▸ **PROBLEM TO WORK ON**
Only one stretch of the records below should be repeated. It starts with the line containing "ATOM 39 O O . THR" and goes on through the line containing "ATOM 80 C CA", exactly as written.
-- Opening Marker --
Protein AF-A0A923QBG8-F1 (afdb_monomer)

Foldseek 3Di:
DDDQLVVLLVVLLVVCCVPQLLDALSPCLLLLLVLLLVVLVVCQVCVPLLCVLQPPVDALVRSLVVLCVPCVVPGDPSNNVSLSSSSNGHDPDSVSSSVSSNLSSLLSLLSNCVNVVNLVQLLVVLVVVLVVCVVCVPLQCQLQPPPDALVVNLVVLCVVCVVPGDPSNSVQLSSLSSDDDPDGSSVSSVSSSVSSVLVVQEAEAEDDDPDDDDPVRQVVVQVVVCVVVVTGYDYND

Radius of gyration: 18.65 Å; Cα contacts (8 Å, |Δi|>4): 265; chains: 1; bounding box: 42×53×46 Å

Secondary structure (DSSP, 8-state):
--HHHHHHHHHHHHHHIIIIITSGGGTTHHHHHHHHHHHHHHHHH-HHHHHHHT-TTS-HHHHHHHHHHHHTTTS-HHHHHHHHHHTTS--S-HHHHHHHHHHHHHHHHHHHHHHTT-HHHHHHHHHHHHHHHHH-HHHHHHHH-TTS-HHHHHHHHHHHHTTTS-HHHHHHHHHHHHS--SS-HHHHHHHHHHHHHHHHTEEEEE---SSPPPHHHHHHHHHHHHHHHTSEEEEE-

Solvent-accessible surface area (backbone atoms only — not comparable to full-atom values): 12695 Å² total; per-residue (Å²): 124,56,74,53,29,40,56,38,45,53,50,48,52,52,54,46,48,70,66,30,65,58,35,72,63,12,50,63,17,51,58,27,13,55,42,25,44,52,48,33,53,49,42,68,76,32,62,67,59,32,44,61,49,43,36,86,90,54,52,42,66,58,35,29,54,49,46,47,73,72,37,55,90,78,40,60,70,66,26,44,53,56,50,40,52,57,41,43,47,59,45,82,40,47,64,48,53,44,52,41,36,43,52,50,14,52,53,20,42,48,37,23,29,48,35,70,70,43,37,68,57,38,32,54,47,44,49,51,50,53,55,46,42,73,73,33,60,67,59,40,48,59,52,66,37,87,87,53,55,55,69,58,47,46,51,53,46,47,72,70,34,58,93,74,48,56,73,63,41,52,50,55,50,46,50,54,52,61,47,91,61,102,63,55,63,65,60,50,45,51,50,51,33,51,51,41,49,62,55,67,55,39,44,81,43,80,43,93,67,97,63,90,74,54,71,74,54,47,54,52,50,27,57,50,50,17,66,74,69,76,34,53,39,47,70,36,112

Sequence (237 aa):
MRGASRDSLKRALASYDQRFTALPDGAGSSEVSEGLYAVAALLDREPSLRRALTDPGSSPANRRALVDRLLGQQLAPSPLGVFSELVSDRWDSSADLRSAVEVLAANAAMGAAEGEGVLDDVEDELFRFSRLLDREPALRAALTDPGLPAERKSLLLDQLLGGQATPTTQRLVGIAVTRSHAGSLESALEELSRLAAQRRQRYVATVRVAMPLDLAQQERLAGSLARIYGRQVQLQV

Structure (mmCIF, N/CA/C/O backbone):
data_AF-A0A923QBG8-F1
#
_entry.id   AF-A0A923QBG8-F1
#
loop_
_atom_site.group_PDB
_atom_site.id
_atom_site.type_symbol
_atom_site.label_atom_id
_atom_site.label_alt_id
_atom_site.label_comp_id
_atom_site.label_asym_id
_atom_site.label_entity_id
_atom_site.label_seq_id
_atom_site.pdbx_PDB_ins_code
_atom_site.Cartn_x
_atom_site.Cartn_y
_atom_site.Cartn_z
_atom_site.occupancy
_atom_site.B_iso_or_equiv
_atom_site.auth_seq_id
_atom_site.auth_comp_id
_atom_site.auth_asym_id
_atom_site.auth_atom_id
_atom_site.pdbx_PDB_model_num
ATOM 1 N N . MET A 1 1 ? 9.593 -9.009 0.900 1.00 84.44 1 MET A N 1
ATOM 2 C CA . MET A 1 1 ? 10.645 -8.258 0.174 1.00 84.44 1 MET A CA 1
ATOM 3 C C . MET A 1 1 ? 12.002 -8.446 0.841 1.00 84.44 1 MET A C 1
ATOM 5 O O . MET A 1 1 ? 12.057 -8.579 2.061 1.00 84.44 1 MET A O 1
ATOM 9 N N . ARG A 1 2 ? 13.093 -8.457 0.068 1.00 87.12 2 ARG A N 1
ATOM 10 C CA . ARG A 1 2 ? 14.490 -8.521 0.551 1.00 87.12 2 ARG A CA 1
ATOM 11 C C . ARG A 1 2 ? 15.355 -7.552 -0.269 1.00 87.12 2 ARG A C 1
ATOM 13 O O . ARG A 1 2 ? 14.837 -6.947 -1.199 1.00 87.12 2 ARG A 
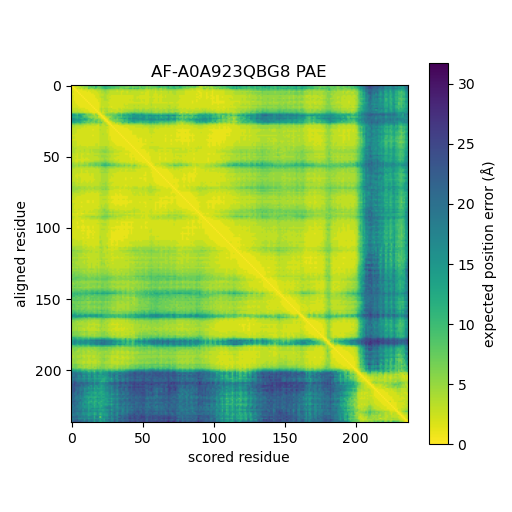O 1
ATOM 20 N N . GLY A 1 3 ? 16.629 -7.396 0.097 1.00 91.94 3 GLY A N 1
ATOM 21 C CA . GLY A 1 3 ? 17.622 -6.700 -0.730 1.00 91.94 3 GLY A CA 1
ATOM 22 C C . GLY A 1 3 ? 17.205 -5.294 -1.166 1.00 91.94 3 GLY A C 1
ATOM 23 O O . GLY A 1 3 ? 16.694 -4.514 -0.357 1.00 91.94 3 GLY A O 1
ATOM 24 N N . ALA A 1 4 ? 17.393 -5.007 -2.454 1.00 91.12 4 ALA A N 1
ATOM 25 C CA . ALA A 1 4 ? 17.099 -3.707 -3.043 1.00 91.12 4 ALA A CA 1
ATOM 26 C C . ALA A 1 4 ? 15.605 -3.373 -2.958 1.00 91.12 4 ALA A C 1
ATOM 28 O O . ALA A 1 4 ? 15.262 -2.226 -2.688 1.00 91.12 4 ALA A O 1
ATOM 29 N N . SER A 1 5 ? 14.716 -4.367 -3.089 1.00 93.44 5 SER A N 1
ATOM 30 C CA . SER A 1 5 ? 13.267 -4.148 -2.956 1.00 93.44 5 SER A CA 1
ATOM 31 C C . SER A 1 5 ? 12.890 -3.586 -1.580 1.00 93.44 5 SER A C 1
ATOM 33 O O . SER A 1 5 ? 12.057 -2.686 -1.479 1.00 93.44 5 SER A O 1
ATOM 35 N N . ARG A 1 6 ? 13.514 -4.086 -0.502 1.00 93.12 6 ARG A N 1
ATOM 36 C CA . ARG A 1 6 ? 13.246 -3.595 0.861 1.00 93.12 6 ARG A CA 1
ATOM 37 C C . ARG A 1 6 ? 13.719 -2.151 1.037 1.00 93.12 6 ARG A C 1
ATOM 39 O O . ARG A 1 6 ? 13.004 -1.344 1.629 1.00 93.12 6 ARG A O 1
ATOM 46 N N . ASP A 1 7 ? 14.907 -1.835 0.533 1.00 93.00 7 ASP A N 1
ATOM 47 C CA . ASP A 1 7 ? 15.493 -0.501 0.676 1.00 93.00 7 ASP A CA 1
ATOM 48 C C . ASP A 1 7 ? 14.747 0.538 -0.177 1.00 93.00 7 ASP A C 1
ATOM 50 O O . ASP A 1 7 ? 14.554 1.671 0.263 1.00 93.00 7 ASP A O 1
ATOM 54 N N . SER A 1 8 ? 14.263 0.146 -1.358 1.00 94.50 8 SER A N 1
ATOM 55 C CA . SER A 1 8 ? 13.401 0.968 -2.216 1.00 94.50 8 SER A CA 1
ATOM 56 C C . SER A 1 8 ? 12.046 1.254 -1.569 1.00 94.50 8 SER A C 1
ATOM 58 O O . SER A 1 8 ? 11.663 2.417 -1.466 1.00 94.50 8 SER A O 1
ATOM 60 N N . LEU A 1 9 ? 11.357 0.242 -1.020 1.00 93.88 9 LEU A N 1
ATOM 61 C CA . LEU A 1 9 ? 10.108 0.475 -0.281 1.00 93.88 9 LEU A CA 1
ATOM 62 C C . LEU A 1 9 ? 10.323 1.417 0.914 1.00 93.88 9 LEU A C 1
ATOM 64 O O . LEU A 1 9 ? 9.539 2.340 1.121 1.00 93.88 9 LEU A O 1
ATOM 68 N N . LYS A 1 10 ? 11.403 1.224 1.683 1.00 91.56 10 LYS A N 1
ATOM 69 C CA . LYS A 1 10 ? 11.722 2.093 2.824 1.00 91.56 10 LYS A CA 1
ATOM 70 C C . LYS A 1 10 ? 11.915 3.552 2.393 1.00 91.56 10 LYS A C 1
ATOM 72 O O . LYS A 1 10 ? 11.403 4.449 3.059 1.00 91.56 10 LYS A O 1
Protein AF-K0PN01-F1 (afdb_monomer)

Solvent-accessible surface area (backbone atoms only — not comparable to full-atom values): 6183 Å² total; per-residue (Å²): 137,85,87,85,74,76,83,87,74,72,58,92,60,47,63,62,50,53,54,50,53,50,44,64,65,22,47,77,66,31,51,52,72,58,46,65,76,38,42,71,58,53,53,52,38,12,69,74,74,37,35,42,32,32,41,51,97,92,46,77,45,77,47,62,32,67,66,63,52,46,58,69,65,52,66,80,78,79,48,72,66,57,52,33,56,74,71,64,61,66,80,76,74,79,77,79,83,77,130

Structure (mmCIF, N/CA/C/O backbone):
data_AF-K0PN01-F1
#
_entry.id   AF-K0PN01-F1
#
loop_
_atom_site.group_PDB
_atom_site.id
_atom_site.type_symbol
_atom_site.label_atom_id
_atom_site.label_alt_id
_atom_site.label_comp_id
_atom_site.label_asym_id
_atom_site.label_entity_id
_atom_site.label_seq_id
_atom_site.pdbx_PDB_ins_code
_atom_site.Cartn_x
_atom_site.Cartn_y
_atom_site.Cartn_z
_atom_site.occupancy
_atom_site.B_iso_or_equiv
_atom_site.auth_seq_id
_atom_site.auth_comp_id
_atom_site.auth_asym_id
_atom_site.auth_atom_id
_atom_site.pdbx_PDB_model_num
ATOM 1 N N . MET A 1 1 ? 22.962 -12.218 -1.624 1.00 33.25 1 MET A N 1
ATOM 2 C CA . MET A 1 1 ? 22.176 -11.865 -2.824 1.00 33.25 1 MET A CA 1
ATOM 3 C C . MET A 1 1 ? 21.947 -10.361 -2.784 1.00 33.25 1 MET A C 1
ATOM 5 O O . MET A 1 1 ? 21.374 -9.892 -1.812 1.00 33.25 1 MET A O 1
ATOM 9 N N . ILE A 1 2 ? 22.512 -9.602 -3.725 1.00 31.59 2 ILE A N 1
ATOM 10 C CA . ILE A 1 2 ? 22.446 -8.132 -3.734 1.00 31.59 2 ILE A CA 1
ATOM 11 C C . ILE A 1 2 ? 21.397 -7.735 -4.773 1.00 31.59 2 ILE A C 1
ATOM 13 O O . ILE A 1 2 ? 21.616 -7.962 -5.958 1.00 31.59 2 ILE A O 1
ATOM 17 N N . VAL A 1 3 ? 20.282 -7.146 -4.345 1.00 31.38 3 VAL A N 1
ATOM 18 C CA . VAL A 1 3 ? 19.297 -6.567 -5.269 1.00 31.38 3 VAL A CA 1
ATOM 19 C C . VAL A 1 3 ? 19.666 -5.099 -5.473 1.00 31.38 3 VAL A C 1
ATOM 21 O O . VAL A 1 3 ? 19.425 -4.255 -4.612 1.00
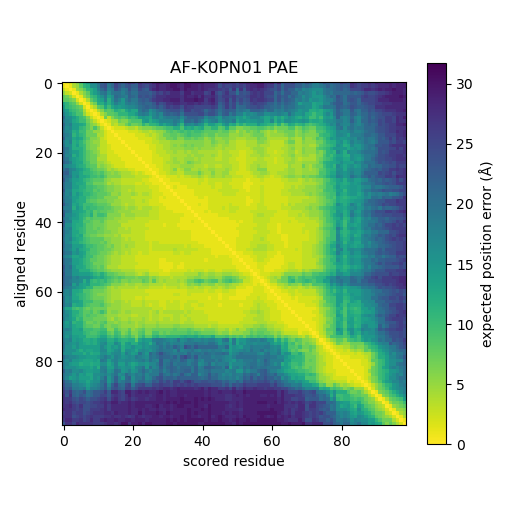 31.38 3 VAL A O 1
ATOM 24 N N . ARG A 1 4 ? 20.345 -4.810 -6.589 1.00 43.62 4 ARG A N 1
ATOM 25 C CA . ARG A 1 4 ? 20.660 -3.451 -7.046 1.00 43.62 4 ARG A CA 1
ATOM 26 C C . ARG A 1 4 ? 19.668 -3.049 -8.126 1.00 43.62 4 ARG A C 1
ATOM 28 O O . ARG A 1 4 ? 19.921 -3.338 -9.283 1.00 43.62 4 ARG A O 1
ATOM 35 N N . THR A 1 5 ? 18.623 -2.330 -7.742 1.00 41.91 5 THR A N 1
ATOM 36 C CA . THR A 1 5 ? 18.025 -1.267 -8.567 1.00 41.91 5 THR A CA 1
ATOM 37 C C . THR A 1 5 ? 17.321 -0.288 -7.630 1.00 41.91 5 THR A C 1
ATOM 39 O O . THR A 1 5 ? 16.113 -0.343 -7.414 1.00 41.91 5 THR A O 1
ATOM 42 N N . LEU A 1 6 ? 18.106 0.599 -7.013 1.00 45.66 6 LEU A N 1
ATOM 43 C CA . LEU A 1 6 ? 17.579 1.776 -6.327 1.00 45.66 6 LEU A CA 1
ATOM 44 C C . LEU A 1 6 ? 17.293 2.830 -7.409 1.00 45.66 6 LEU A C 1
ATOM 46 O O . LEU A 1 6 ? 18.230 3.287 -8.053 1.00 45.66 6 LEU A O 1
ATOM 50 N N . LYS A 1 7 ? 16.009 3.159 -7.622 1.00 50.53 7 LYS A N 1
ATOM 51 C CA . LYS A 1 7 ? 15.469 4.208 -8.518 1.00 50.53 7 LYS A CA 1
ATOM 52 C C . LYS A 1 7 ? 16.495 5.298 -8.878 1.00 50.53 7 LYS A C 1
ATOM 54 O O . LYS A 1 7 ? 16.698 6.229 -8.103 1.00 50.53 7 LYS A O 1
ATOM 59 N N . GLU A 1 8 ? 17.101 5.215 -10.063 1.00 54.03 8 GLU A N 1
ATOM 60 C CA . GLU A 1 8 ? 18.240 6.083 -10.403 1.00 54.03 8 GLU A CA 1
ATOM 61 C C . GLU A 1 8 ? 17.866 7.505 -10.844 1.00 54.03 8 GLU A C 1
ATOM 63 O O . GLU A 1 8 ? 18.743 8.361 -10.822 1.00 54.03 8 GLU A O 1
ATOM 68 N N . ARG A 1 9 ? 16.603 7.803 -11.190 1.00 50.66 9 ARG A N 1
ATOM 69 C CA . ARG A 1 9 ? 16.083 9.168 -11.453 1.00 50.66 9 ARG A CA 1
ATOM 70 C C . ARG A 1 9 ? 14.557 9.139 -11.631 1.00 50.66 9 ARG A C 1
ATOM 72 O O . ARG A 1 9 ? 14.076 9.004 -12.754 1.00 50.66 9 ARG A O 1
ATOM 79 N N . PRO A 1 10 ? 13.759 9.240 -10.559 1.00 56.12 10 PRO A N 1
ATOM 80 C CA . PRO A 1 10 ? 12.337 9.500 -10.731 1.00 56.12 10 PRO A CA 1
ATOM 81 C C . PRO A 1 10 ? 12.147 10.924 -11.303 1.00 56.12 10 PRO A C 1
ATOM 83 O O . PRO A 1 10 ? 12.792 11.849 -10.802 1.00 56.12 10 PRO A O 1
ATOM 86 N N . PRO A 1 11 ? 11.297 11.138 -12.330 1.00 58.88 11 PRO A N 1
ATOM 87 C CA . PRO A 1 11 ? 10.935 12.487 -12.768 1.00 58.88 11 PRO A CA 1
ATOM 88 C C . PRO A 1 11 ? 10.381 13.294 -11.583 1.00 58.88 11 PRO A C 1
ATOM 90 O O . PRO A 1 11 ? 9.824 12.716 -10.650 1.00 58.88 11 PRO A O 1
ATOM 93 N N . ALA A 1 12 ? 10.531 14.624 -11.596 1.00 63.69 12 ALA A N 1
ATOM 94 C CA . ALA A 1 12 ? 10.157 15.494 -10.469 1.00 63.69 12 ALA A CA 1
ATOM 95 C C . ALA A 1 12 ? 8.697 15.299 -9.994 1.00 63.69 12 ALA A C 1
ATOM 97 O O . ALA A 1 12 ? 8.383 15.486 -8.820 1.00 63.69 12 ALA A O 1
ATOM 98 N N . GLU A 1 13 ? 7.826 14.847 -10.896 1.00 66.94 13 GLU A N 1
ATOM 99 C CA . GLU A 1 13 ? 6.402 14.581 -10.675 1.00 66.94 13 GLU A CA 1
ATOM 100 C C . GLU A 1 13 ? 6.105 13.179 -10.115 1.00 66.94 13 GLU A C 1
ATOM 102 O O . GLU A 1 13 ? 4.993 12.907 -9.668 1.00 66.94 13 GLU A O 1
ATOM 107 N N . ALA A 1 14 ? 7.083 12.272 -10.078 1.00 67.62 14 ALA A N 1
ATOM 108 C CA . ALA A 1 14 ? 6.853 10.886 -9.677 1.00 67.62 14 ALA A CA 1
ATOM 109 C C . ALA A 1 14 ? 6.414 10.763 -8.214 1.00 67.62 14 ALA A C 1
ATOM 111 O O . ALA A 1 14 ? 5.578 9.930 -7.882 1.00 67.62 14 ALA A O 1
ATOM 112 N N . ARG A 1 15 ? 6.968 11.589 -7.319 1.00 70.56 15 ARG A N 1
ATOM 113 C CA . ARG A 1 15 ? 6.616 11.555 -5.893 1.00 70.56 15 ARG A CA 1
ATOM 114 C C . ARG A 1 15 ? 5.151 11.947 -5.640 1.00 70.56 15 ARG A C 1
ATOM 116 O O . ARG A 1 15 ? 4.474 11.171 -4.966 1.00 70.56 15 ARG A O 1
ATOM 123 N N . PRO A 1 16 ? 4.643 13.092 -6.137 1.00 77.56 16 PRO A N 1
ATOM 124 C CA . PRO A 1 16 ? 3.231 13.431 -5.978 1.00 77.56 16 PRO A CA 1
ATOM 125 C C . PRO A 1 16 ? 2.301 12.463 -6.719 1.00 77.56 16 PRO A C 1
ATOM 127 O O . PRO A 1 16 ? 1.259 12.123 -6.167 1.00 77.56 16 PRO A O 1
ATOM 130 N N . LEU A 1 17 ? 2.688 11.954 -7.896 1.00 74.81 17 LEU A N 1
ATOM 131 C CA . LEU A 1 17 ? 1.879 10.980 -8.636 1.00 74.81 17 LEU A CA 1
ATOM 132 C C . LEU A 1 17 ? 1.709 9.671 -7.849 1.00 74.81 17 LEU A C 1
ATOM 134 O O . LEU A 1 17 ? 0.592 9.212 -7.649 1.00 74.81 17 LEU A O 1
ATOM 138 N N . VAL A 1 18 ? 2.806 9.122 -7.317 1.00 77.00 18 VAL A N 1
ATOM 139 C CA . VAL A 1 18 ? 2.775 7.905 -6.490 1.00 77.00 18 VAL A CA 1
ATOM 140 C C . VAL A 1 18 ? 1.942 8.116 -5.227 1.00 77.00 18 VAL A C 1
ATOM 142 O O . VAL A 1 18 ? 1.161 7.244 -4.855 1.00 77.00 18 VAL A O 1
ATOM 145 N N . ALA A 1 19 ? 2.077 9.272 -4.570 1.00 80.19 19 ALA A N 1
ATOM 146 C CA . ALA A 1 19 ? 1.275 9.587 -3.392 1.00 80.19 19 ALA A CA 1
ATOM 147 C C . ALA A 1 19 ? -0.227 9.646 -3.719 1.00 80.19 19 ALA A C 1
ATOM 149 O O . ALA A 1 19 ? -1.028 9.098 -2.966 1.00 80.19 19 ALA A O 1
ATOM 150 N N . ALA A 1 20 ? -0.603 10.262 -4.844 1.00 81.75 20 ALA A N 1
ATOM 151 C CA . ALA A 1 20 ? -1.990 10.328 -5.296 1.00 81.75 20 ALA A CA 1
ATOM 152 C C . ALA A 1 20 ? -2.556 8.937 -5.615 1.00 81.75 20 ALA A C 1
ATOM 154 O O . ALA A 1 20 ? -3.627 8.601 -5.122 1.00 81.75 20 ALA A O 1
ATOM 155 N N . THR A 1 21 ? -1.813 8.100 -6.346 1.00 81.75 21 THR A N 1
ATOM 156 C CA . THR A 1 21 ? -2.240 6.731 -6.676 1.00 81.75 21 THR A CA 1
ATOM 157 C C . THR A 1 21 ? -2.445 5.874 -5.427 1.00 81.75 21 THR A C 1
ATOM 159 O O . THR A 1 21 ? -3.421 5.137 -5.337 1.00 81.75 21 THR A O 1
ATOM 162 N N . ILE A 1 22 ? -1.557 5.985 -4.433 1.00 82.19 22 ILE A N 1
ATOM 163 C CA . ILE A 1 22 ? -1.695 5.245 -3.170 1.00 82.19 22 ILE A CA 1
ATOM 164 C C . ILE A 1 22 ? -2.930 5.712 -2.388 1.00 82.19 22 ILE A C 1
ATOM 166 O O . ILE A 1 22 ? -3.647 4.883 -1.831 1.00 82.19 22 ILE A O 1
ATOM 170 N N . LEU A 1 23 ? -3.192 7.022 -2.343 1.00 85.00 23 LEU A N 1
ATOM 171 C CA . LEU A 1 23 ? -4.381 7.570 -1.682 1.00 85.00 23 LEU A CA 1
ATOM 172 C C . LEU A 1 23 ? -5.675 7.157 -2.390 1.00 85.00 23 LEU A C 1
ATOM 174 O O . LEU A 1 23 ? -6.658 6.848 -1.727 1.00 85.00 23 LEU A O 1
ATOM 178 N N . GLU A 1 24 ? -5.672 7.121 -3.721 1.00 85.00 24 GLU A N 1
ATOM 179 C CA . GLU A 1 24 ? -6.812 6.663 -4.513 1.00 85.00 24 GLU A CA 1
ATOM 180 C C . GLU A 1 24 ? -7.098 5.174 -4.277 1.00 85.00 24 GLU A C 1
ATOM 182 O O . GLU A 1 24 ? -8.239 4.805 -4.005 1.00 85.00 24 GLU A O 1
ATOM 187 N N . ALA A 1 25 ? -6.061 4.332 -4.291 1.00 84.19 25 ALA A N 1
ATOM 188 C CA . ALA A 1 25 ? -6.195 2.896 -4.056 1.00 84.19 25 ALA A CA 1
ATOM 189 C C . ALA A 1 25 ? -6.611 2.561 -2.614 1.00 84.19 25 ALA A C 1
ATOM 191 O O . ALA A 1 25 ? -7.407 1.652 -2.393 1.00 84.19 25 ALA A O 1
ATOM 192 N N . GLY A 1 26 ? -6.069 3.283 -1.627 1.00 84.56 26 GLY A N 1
-- Closing Marker --
▸ **SOLVED PROBLEM**
ATOM 39 O O . THR A 1 5 ? 16.113 -0.343 -7.414 1.00 41.91 5 THR A O 1
ATOM 42 N N . LEU A 1 6 ? 18.106 0.599 -7.013 1.00 45.66 6 LEU A N 1
ATOM 43 C CA . LEU A 1 6 ? 17.579 1.776 -6.327 1.00 45.66 6 LEU A CA 1
ATOM 44 C C . LEU A 1 6 ? 17.293 2.830 -7.409 1.00 45.66 6 LEU A C 1
ATOM 46 O O . LEU A 1 6 ? 18.230 3.287 -8.053 1.00 45.66 6 LEU A O 1
ATOM 50 N N . LYS A 1 7 ? 16.009 3.159 -7.622 1.00 50.53 7 LYS A N 1
ATOM 51 C CA . LYS A 1 7 ? 15.469 4.208 -8.518 1.00 50.53 7 LYS A CA 1
ATOM 52 C C . LYS A 1 7 ? 16.495 5.298 -8.878 1.00 50.53 7 LYS A C 1
ATOM 54 O O . LYS A 1 7 ? 16.698 6.229 -8.103 1.00 50.53 7 LYS A O 1
ATOM 59 N N . GLU A 1 8 ? 17.101 5.215 -10.063 1.00 54.03 8 GLU A N 1
ATOM 60 C CA . GLU A 1 8 ? 18.240 6.083 -10.403 1.00 54.03 8 GLU A CA 1
ATOM 61 C C . GLU A 1 8 ? 17.866 7.505 -10.844 1.00 54.03 8 GLU A C 1
ATOM 63 O O . GLU A 1 8 ? 18.743 8.361 -10.822 1.00 54.03 8 GLU A O 1
ATOM 68 N N . ARG A 1 9 ? 16.603 7.803 -11.190 1.00 50.66 9 ARG A N 1
ATOM 69 C CA . ARG A 1 9 ? 16.083 9.168 -11.453 1.00 50.66 9 ARG A CA 1
ATOM 70 C C . ARG A 1 9 ? 14.557 9.139 -11.631 1.00 50.66 9 ARG A C 1
ATOM 72 O O . ARG A 1 9 ? 14.076 9.004 -12.754 1.00 50.66 9 ARG A O 1
ATOM 79 N N . PRO A 1 10 ? 13.759 9.240 -10.559 1.00 56.12 10 PRO A N 1
ATOM 80 C CA . PRO A 1 10 ? 12.337 9.500 -10.731 1.00 56.12 10 PRO A CA 1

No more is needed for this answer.